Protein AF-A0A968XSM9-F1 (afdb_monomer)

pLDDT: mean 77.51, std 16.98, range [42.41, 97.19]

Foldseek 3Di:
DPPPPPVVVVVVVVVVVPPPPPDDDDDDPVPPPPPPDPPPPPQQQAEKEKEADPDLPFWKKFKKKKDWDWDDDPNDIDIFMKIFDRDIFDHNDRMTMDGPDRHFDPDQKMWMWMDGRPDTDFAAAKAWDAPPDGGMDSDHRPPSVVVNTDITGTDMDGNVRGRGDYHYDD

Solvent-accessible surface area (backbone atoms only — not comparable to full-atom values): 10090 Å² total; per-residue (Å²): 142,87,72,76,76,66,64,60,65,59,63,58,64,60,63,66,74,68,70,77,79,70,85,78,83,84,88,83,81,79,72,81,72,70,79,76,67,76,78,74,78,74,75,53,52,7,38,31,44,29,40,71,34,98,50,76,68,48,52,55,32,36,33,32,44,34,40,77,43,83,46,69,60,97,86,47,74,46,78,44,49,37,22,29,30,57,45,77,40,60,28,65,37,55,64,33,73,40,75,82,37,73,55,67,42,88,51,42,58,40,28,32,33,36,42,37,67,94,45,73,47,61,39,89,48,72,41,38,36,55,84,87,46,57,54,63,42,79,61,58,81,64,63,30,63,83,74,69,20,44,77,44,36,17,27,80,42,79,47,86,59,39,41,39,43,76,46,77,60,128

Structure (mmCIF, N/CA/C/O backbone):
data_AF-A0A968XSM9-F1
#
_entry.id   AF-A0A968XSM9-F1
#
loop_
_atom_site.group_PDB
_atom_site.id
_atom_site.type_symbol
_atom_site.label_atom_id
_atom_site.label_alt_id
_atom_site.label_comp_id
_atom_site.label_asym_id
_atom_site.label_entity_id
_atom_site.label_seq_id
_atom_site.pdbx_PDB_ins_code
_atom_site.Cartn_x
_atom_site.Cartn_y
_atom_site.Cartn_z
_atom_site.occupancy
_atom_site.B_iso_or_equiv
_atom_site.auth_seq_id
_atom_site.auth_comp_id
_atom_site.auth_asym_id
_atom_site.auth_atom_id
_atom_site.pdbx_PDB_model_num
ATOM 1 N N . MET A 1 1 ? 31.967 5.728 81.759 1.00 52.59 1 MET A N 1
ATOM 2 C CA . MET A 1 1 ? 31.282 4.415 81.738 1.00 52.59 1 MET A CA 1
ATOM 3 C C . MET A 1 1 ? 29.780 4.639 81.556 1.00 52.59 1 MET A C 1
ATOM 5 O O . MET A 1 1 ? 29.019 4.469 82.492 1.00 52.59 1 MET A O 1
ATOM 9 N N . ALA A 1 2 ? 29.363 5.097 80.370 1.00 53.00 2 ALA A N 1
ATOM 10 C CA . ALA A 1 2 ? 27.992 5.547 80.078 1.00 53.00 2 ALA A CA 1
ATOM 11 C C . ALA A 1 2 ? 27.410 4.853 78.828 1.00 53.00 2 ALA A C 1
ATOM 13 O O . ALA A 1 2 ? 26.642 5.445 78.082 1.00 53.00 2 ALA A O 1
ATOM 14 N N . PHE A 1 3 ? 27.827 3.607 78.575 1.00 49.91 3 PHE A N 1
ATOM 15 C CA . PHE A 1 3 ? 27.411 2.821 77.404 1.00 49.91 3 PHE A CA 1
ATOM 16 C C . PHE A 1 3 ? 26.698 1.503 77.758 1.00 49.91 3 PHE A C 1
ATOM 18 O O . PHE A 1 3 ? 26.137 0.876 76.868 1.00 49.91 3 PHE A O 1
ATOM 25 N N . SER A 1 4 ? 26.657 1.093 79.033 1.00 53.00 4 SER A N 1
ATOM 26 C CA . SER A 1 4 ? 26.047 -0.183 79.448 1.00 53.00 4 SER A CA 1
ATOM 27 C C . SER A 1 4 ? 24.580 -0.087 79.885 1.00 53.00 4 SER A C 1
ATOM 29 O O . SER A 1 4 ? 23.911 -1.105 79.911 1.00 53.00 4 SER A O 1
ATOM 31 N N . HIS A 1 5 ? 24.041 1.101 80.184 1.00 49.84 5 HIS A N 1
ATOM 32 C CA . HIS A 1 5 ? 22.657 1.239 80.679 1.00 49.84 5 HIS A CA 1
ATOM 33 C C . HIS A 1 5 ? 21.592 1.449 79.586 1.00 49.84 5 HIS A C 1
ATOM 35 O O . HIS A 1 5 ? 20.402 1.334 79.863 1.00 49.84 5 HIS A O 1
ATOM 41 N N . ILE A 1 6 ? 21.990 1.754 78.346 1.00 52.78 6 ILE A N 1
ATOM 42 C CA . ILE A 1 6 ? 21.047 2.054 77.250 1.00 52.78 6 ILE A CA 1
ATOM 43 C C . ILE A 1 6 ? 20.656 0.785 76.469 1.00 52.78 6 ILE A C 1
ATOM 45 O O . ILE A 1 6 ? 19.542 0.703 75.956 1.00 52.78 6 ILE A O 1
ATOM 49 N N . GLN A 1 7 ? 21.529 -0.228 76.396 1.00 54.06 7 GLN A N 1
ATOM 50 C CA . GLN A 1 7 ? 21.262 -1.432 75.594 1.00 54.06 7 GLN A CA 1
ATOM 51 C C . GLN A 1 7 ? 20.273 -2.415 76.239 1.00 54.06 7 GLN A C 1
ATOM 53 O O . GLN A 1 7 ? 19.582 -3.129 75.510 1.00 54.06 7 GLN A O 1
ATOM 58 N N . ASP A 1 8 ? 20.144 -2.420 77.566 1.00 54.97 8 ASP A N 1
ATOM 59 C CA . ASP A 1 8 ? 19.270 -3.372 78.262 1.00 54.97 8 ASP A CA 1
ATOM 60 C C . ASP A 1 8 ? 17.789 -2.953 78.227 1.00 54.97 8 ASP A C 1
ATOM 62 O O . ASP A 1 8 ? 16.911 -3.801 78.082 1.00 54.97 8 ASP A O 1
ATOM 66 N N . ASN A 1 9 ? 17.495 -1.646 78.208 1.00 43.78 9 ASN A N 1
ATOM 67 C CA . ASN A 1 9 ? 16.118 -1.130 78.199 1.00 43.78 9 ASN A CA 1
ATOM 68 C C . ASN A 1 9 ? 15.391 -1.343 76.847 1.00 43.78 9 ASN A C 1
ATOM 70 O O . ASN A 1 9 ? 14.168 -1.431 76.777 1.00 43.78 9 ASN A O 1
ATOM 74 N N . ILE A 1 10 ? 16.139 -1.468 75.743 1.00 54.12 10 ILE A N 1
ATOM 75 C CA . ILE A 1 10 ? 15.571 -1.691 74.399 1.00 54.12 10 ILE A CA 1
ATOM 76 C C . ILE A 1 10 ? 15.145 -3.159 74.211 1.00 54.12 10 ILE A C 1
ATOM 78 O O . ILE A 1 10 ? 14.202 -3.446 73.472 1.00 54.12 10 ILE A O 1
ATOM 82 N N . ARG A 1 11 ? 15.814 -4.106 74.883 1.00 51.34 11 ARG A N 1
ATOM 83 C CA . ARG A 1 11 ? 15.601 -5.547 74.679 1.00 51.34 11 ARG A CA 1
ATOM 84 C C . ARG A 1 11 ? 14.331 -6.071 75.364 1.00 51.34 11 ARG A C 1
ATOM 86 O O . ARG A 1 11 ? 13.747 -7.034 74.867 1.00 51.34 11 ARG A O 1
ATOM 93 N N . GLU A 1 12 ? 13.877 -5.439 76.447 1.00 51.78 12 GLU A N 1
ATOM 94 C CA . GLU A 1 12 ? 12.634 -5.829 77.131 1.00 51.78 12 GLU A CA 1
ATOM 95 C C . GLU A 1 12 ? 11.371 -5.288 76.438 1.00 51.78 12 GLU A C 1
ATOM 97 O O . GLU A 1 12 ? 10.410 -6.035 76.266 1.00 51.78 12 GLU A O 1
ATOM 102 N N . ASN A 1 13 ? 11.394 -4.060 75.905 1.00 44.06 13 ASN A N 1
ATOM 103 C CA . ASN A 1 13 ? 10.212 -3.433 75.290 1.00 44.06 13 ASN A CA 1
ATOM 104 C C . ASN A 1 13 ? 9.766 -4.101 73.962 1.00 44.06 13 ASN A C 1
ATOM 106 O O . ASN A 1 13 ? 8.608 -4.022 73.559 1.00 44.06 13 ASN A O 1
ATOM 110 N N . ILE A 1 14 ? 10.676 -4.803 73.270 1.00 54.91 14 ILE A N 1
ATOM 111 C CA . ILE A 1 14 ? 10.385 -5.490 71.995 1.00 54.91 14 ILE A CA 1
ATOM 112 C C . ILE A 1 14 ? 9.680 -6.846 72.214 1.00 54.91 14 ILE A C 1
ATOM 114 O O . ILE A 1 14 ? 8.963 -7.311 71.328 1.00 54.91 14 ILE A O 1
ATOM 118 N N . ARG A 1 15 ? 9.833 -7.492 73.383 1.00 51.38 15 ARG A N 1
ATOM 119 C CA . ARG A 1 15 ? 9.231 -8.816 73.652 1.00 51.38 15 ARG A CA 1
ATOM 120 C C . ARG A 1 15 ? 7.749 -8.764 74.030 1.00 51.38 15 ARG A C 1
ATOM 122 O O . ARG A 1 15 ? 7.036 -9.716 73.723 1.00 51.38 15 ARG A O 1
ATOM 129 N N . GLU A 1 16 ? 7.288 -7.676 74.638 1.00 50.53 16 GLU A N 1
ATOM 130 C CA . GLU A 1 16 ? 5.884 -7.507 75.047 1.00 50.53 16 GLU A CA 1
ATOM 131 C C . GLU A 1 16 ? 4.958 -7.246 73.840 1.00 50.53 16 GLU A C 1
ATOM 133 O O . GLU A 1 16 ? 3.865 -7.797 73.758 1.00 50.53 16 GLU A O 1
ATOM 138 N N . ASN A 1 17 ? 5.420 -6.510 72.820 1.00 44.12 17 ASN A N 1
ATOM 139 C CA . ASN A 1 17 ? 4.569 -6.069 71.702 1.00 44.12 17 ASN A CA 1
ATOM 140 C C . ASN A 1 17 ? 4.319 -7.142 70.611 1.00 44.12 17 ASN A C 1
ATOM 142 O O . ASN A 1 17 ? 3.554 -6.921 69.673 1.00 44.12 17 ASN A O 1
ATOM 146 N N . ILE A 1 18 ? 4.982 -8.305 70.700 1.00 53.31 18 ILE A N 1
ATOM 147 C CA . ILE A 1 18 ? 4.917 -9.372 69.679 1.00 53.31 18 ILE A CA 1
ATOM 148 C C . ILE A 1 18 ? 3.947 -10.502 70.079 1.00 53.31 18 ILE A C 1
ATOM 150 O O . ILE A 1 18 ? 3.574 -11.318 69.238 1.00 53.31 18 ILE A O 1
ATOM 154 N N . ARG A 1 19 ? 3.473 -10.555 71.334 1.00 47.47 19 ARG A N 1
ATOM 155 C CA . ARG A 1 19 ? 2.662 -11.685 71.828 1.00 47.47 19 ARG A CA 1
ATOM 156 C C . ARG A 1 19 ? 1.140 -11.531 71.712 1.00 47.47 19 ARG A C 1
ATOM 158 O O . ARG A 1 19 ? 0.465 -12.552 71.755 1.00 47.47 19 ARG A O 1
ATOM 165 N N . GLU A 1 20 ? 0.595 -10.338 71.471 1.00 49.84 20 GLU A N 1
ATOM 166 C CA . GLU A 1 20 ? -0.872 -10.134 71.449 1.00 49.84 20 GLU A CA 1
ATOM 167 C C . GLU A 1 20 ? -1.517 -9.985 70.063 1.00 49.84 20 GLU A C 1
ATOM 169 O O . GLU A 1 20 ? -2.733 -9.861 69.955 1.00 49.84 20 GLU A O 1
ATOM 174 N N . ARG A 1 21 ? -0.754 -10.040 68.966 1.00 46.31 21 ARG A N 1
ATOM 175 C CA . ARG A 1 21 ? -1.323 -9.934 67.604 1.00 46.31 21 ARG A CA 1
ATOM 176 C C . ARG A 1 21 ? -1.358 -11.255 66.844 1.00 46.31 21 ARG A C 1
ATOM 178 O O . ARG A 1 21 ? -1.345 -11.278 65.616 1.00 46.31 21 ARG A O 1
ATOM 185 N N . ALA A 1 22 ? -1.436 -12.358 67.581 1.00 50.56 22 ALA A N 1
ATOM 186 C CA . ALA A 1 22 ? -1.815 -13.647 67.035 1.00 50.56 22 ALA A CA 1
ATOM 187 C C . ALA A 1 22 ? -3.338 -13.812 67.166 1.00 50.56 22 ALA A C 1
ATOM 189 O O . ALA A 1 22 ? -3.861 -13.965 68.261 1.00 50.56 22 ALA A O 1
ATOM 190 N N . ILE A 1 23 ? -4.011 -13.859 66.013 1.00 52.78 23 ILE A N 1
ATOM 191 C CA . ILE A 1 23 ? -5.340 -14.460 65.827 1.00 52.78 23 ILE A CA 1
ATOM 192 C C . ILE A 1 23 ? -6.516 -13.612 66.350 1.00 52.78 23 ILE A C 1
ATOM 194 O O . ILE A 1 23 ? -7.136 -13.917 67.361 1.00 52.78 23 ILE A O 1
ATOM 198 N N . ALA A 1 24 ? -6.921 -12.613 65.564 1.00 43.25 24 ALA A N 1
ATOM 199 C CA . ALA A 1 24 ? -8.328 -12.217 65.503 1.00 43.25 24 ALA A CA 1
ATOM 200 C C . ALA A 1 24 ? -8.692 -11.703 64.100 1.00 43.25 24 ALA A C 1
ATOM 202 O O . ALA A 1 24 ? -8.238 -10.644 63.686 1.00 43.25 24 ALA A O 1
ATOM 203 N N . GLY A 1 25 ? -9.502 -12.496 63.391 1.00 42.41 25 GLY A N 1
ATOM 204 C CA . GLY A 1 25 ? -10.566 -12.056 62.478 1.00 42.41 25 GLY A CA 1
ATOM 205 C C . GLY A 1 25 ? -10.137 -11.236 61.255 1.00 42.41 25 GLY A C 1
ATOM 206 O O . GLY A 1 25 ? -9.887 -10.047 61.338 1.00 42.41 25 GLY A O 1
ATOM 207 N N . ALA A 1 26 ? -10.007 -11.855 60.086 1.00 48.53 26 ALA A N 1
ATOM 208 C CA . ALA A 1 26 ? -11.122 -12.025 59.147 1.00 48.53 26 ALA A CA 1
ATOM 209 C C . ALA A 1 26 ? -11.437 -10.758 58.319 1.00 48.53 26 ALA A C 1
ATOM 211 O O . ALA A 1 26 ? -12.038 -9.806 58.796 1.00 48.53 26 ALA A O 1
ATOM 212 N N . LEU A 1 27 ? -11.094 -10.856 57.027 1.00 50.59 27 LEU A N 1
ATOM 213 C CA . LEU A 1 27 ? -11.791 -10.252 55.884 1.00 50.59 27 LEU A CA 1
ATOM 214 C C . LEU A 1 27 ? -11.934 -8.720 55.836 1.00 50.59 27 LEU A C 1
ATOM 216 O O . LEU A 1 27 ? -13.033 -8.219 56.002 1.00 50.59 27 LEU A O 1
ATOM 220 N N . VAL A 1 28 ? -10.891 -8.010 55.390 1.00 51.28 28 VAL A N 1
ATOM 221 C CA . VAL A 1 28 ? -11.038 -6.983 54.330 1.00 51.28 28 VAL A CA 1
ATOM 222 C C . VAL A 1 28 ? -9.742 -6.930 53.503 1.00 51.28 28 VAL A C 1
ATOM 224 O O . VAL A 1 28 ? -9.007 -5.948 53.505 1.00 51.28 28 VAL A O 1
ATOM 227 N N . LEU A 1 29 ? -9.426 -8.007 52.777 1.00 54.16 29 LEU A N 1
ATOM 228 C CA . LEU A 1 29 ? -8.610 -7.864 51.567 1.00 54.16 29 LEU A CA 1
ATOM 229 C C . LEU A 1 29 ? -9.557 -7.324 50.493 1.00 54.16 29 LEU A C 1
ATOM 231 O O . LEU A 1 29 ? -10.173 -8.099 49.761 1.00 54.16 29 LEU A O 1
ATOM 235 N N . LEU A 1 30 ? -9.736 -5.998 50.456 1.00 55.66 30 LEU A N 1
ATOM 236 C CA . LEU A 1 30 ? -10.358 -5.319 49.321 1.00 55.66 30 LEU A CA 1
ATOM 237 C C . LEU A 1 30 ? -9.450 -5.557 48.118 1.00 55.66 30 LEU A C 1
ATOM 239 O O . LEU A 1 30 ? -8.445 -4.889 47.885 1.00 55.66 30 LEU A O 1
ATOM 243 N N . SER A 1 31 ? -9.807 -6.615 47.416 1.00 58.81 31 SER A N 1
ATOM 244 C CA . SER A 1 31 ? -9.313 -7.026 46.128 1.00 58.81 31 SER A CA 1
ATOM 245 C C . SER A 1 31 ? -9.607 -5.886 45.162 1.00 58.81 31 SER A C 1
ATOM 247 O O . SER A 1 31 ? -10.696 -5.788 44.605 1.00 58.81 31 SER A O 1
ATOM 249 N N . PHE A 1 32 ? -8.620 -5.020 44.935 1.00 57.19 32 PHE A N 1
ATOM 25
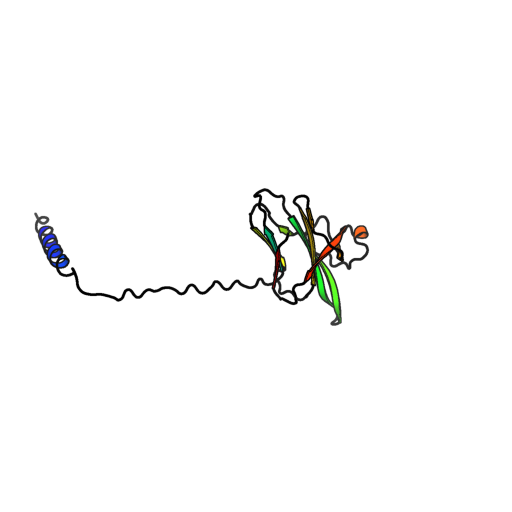0 C CA . PHE A 1 32 ? -8.535 -4.278 43.683 1.00 57.19 32 PHE A CA 1
ATOM 251 C C . PHE A 1 32 ? -8.219 -5.295 42.578 1.00 57.19 32 PHE A C 1
ATOM 253 O O . PHE A 1 32 ? -7.104 -5.384 42.071 1.00 57.19 32 PHE A O 1
ATOM 260 N N . ILE A 1 33 ? -9.215 -6.110 42.221 1.00 64.19 33 ILE A N 1
ATOM 261 C CA . ILE A 1 33 ? -9.268 -6.718 40.898 1.00 64.19 33 ILE A CA 1
ATOM 262 C C . ILE A 1 33 ? -9.556 -5.531 39.988 1.00 64.19 33 ILE A C 1
ATOM 264 O O . ILE A 1 33 ? -10.706 -5.144 39.792 1.00 64.19 33 ILE A O 1
ATOM 268 N N . GLY A 1 34 ? -8.494 -4.872 39.524 1.00 63.59 34 GLY A N 1
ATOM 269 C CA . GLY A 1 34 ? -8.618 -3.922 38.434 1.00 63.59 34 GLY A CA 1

============

## TASK PROMPT
Could you set down nothing but the lines from the one containing "ATOM 229 C C" through the last line of the records above, both ends included, exactly as given and free of pictures?

## YOUR RESPONSE
ATOM 229 C C . LEU A 1 29 ? -9.557 -7.324 50.493 1.00 54.16 29 LEU A C 1
ATOM 231 O O . LEU A 1 29 ? -10.173 -8.099 49.761 1.00 54.16 29 LEU A O 1
ATOM 235 N N . LEU A 1 30 ? -9.736 -5.998 50.456 1.00 55.66 30 LEU A N 1
ATOM 236 C CA . LEU A 1 30 ? -10.358 -5.319 49.321 1.00 55.66 30 LEU A CA 1
ATOM 237 C C . LEU A 1 30 ? -9.450 -5.557 48.118 1.00 55.66 30 LEU A C 1
ATOM 239 O O . LEU A 1 30 ? -8.445 -4.889 47.885 1.00 55.66 30 LEU A O 1
ATOM 243 N N . SER A 1 31 ? -9.807 -6.615 47.416 1.00 58.81 31 SER A N 1
ATOM 244 C CA . SER A 1 31 ? -9.313 -7.026 46.128 1.00 58.81 31 SER A CA 1
ATOM 245 C C . SER A 1 31 ? -9.607 -5.886 45.162 1.00 58.81 31 SER A C 1
ATOM 247 O O . SER A 1 31 ? -10.696 -5.788 44.605 1.00 58.81 31 SER A O 1
ATOM 249 N N . PHE A 1 32 ? -8.620 -5.020 44.935 1.00 57.19 32 PHE A N 1
ATOM 25
0 C CA . PHE A 1 32 ? -8.535 -4.278 43.683 1.00 57.19 32 PHE A CA 1
ATOM 251 C C . PHE A 1 32 ? -8.219 -5.295 42.578 1.00 57.19 32 PHE A C 1
ATOM 253 O O . PHE A 1 32 ? -7.104 -5.384 42.071 1.00 57.19 32 PHE A O 1
ATOM 260 N N . ILE A 1 33 ? -9.215 -6.110 42.221 1.00 64.19 33 ILE A N 1
ATOM 261 C CA . ILE A 1 33 ? -9.268 -6.718 40.898 1.00 64.19 33 ILE A CA 1
ATOM 262 C C . ILE A 1 33 ? -9.556 -5.531 39.988 1.00 64.19 33 ILE A C 1
ATOM 264 O O . ILE A 1 33 ? -10.706 -5.144 39.792 1.00 64.19 33 ILE A O 1
ATOM 268 N N . GLY A 1 34 ? -8.494 -4.872 39.524 1.00 63.59 34 GLY A N 1
ATOM 269 C CA . GLY A 1 34 ? -8.618 -3.922 38.434 1.00 63.59 34 GLY A CA 1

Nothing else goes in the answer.